Après un "Marius et Jeannette" qui
avait fait
connaître Robert Guédiguian et auquel j'avais été fort peu sensible, la
sortie de "Marie-Jo et
ses deux amours"
avait quelque peu changé la donne. Grave, sensible,
mélancolique,
le film semblait ouvrir une nouvelle voie dans la création très
"fermée" (toujours les mêmes acteurs, le même décor marseillais) du
réalisateur. Avec cette nouvelle histoire, la déception est aussi
majeure que brutale, malgré un thème de départ riche de promesses (les
illusions perdues, le regret d'être passé à côté de l'essentiel
désormais inaccessible, le poids des actions anciennes). Les héros sont
des truands, soit. Cela n'a jamais été un handicap à l'intérêt ou même
à la sympathie que l'on peut éprouver pour les drames qu'ils
traversent.
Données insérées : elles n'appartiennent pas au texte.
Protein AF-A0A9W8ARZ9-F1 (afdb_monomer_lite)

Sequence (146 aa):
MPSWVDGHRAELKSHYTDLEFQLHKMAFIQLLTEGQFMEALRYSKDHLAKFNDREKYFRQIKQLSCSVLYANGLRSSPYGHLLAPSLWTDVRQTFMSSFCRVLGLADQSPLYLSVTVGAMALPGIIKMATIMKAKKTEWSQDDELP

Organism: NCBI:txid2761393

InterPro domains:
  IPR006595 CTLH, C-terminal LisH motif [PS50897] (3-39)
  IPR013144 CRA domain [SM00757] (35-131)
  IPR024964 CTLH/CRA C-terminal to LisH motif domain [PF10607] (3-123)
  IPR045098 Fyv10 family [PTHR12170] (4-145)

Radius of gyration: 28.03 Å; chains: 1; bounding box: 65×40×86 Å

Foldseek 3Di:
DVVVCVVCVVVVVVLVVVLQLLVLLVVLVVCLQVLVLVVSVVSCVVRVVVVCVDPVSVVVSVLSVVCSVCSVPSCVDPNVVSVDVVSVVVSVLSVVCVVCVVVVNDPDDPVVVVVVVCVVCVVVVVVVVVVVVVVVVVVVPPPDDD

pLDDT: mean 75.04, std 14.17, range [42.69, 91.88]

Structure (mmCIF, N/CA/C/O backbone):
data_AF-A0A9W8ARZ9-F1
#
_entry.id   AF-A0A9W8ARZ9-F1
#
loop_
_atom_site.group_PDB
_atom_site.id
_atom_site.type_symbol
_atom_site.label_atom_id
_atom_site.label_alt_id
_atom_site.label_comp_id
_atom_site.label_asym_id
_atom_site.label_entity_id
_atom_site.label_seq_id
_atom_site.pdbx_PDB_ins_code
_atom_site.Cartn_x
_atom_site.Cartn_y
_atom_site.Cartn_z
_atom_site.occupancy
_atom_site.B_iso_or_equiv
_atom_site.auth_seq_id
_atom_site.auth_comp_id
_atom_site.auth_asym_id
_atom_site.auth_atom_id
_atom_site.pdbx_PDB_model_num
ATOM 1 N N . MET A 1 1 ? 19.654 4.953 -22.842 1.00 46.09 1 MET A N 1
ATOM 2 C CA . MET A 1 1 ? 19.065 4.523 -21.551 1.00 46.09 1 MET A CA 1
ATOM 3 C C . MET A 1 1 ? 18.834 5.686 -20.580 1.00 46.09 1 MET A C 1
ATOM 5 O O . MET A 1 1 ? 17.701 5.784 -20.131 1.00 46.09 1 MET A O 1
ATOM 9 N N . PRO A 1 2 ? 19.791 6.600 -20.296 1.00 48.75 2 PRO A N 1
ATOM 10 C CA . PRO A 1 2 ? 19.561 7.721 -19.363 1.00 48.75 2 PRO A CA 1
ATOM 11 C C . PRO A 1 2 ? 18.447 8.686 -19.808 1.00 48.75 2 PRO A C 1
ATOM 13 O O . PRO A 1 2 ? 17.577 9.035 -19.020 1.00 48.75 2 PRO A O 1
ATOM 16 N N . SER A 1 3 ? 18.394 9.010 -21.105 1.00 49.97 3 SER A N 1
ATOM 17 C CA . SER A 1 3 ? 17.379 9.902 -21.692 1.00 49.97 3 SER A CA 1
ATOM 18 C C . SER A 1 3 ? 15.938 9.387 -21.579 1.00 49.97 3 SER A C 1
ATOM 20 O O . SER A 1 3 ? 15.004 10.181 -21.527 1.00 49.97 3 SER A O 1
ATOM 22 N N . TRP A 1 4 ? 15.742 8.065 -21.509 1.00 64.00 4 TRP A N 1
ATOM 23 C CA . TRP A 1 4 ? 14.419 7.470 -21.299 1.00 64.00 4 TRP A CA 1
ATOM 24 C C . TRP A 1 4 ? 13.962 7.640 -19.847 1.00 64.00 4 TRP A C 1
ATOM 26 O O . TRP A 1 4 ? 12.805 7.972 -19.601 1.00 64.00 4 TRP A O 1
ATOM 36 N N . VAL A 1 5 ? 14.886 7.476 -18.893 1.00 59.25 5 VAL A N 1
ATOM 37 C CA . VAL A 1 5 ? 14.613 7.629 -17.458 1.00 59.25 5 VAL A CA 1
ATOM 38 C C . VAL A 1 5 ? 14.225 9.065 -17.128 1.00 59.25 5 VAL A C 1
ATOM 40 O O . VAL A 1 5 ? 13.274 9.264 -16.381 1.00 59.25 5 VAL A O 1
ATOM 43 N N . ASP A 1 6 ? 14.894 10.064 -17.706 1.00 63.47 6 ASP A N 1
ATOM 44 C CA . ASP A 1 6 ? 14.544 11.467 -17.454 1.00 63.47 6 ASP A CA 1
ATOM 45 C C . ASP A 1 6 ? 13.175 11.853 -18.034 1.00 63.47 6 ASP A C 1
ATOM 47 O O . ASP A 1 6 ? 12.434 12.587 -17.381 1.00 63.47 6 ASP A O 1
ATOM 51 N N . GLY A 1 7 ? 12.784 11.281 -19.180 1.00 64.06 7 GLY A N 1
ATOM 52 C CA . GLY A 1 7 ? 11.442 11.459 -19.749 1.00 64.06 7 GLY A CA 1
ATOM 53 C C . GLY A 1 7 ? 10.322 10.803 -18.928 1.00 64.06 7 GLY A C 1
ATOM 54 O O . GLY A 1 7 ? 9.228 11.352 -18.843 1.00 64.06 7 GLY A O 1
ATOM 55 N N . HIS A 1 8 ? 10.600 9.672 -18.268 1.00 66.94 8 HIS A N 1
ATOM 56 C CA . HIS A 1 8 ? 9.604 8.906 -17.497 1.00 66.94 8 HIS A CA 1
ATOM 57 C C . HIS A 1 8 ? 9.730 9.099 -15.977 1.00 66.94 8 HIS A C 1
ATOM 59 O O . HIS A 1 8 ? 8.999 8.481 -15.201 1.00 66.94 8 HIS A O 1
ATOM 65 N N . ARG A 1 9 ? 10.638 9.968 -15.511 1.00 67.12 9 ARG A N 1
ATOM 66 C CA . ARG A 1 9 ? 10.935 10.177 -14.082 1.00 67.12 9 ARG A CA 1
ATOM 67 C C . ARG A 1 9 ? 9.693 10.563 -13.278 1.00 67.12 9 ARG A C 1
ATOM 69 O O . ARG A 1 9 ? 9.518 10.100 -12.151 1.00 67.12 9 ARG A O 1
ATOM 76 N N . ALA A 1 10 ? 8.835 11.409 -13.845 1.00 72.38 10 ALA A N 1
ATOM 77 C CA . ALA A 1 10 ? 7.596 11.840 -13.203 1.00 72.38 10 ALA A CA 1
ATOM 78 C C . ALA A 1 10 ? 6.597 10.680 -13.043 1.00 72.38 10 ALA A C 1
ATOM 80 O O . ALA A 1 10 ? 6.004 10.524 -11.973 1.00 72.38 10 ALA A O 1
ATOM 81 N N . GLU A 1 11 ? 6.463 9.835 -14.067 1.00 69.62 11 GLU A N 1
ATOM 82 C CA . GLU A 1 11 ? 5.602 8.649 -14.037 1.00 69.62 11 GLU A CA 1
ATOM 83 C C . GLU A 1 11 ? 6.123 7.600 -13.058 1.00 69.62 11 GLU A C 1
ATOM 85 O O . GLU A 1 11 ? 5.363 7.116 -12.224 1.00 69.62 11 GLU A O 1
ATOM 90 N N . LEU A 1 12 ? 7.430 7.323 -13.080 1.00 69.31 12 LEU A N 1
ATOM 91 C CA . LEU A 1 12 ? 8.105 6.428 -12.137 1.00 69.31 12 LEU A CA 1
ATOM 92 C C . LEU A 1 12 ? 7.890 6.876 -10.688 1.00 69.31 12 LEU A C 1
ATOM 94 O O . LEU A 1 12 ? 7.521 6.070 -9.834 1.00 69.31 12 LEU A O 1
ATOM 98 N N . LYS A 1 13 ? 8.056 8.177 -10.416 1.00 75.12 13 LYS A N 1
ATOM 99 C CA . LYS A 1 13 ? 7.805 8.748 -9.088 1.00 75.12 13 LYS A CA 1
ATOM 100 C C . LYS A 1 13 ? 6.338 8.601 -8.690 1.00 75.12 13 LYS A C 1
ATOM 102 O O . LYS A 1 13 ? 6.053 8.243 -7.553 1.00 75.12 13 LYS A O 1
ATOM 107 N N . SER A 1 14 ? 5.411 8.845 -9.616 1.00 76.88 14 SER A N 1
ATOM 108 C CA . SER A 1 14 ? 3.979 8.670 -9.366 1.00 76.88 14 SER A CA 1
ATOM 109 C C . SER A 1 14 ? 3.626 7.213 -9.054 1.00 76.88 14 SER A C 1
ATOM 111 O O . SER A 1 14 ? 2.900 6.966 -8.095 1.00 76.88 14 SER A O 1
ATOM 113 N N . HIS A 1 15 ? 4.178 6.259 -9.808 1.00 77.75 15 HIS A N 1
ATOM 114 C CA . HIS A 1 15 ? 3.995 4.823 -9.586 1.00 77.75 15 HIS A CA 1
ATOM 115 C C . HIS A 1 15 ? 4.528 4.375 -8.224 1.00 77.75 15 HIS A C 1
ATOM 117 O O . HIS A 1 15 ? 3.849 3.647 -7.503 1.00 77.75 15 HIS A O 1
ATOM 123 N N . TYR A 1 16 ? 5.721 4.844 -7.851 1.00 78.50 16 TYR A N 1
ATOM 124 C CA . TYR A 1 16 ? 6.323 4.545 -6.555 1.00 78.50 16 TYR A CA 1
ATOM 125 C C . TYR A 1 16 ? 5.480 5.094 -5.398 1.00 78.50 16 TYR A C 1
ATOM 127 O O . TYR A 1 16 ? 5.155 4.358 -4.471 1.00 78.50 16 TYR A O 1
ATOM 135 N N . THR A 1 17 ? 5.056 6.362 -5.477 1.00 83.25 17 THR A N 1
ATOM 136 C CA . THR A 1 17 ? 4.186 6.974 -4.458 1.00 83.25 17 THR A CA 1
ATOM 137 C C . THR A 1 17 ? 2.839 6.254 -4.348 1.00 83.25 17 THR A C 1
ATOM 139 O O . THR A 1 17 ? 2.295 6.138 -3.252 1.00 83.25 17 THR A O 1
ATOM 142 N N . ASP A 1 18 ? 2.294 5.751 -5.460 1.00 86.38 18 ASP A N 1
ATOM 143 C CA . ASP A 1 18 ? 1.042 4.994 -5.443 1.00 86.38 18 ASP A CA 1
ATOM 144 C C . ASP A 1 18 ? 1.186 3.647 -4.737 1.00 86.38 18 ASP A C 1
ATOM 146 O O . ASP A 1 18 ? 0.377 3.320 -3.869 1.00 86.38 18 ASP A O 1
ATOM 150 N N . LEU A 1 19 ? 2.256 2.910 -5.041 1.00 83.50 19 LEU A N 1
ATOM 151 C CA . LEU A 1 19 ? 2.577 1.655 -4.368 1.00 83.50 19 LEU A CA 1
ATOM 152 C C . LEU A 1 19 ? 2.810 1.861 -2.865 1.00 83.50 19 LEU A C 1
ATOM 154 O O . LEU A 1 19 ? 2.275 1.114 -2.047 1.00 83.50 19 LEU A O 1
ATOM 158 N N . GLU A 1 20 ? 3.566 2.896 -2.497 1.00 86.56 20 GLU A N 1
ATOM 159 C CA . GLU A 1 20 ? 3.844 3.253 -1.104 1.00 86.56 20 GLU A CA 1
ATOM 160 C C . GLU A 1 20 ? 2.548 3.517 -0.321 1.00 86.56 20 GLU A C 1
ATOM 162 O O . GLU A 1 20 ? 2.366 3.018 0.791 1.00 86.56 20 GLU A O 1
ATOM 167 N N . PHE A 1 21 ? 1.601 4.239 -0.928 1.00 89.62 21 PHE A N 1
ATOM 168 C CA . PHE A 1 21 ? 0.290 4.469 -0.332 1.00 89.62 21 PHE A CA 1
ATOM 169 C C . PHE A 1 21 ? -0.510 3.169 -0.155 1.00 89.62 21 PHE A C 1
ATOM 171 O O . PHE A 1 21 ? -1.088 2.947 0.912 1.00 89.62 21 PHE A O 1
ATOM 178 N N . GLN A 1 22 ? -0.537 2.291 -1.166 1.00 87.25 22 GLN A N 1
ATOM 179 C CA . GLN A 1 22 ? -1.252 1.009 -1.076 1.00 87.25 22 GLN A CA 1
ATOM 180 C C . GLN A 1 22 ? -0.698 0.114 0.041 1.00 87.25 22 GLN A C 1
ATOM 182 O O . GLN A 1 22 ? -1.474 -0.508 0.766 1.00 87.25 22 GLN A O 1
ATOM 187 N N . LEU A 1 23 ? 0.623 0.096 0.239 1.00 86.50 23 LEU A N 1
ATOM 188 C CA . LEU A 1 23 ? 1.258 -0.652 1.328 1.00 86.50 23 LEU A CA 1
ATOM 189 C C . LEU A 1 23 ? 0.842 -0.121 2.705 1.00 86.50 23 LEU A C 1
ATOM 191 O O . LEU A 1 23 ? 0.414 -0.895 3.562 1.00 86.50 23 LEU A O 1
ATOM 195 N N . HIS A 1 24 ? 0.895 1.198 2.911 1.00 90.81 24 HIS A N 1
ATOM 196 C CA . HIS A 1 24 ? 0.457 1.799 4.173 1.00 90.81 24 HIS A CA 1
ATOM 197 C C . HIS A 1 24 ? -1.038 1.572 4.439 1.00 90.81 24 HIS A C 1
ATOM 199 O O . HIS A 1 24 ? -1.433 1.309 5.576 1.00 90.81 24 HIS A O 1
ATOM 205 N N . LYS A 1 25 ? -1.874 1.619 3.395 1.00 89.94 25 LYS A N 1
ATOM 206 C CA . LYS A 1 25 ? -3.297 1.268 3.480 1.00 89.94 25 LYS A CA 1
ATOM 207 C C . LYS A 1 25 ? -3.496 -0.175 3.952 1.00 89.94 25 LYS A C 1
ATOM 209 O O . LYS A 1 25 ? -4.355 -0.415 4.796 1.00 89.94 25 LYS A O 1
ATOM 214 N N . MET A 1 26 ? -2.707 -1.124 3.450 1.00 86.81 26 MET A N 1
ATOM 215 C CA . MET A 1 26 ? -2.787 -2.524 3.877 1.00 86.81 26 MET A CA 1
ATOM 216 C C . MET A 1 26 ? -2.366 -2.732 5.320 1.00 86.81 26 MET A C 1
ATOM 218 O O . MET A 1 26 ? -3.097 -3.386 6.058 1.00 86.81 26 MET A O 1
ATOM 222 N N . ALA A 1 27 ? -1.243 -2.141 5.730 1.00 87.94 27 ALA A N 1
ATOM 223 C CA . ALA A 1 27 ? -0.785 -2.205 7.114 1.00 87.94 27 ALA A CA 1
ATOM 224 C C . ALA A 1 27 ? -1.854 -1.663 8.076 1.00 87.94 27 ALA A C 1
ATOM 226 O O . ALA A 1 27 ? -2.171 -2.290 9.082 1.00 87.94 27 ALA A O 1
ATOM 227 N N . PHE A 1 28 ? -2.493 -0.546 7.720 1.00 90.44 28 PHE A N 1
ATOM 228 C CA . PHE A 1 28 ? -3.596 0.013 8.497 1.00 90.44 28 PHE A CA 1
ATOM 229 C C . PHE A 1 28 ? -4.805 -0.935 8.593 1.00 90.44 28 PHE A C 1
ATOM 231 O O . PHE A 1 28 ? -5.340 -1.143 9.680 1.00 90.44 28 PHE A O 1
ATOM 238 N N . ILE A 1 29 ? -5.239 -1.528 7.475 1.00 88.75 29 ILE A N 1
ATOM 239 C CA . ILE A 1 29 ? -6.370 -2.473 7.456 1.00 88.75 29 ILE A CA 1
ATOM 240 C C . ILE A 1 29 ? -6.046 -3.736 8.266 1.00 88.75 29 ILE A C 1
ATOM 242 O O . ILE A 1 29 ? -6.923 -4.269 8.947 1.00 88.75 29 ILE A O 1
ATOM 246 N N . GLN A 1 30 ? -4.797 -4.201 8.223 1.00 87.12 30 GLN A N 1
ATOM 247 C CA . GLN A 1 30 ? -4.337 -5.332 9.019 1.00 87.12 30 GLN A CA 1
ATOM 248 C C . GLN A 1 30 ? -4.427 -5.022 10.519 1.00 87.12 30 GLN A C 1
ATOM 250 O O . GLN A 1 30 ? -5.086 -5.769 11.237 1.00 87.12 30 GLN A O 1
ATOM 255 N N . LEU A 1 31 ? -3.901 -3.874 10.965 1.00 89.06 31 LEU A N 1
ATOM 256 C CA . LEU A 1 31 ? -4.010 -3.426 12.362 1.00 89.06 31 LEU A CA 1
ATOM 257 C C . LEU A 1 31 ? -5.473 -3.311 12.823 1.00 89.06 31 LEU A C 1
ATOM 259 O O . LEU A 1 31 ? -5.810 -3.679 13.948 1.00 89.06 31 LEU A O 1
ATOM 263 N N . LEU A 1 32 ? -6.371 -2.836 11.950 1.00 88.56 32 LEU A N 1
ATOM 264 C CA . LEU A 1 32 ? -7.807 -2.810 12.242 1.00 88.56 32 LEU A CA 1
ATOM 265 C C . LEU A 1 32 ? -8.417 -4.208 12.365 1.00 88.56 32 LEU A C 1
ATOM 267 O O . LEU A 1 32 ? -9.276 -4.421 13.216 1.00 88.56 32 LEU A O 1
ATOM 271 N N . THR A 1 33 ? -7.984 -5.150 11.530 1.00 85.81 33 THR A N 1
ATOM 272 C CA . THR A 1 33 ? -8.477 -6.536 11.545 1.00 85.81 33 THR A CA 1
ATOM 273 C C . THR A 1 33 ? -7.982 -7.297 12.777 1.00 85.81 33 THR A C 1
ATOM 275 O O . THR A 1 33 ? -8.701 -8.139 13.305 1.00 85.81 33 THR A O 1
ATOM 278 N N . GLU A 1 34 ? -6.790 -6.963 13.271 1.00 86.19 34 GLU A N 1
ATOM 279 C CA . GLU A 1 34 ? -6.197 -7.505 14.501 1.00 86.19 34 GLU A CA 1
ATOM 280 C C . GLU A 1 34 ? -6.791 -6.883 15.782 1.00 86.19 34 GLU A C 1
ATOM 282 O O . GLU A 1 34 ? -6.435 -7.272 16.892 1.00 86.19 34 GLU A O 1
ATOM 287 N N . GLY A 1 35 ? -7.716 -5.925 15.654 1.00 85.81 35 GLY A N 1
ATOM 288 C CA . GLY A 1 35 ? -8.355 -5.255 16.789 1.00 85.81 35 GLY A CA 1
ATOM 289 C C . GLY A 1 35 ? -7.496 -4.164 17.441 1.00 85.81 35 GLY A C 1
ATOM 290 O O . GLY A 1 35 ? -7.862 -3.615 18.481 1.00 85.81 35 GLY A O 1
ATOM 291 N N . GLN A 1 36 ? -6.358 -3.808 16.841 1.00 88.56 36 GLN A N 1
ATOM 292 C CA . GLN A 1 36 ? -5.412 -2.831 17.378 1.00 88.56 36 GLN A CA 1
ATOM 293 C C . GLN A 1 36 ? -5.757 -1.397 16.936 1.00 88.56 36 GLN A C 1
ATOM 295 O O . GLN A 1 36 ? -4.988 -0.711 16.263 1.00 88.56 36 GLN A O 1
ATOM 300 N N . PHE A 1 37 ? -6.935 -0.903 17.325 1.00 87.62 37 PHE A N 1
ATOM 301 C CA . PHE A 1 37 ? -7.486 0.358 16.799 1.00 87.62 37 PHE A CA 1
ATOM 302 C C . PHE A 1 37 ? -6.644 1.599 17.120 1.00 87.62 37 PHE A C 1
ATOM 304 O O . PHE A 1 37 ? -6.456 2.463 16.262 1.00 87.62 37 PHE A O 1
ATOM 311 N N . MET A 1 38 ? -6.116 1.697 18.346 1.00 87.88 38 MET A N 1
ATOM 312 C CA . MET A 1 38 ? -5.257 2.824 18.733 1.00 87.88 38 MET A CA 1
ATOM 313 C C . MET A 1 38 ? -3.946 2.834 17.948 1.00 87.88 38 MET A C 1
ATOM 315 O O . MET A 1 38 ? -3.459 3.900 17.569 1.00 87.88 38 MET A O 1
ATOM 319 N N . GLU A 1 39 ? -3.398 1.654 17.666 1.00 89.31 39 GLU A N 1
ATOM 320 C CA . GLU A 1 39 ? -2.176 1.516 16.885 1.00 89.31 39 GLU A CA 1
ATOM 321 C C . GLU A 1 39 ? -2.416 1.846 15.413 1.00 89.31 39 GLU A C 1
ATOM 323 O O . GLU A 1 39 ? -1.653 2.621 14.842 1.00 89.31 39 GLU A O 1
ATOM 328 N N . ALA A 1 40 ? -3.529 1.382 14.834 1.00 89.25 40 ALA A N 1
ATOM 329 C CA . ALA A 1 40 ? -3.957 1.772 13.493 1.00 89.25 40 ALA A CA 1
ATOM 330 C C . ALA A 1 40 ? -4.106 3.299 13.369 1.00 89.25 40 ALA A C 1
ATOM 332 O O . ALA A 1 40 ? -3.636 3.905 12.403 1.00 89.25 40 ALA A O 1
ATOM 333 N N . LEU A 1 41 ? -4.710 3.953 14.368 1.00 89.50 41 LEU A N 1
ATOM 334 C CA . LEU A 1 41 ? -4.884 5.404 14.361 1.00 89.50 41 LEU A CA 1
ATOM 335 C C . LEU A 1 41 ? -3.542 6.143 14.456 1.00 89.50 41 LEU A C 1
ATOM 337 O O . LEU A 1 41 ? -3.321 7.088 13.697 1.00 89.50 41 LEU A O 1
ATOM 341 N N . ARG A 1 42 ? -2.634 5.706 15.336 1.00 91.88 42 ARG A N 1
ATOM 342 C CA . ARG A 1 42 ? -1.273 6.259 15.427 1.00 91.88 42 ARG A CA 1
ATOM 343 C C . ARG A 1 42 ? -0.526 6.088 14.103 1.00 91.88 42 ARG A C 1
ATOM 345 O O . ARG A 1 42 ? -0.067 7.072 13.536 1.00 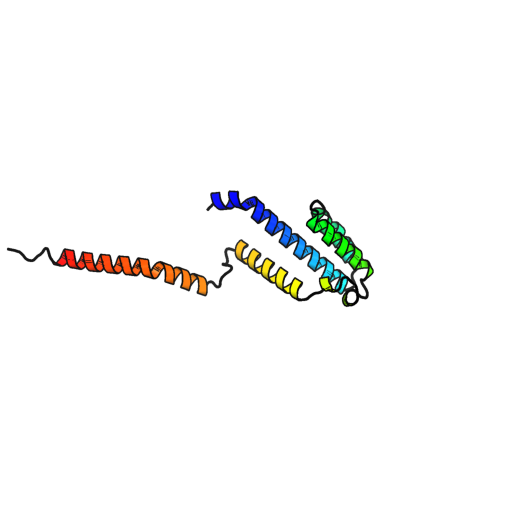91.88 42 ARG A O 1
ATOM 352 N N . TYR A 1 43 ? -0.533 4.874 13.555 1.00 91.12 43 TYR A N 1
ATOM 353 C CA . TYR A 1 43 ? 0.080 4.550 12.269 1.00 91.12 43 TYR A CA 1
ATOM 354 C C . TYR A 1 43 ? -0.441 5.447 11.139 1.00 91.12 43 TYR A C 1
ATOM 356 O O . TYR A 1 43 ? 0.334 5.957 10.331 1.00 91.12 43 TYR A O 1
ATOM 364 N N . SER A 1 44 ? -1.756 5.691 11.098 1.00 90.25 44 SER A N 1
ATOM 365 C CA . SER A 1 44 ? -2.354 6.575 10.095 1.00 90.25 44 SER A CA 1
ATOM 366 C C . SER A 1 44 ? -1.842 8.013 10.197 1.00 90.25 44 SER A C 1
ATOM 368 O O . SER A 1 44 ? -1.548 8.629 9.175 1.00 90.25 44 SER A O 1
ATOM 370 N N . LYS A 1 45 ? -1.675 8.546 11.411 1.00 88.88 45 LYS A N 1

Il suffit d'évoquer le souvenir de David Aaronson (Robert de
NIro) dans "Il était
une fois en Amérique" ou de Carlito Brigante (Al Pacino) dans
"L'impasse",
pour s'en convaincre. Ici, le scénario réussit l'exploit de rendre le
trio non seulement étranger à notre compassion, mais encore
profondément déplaisant, voire antipathique. A l'exception (très
ponctuelle, hélas !) de François, aucun des personnages, engoncés dans
leurs frustrations, regrets, souvent à la limite de l'autisme, ne
réussit à rendre touchante une tragédie qui, sur le papier, promettait
beaucoup. Gérard Meylan, qui n'a jamais été un foudre
d'extériorisation, atteint un niveau d'inexpressivité maximal. S'il est
des cas où l'ellipse, le suggéré, les non-dits, sont générateurs de
tension émotionnelle, ce n'est assurément pas le cas ici ! De plus, la
narration semble avancer avec difficulté, cherchant ses repères
laborieusement. Cerise sur le gâteau, si l'on peut dire, certains des
rares dialogues sont, comme c'est assez souvent le cas dans les films
français, difficilement audibles et, pour faire "branché" sans doute,
une musique agaçante intervient lorsque l'on souhaiterait le
silence... Que ce soit dans l'histoire, les personnages, la conduite du
récit, il est bien difficile de trouver des éléments provoquant un
début d'enthousiasme. Une déception quasi totale !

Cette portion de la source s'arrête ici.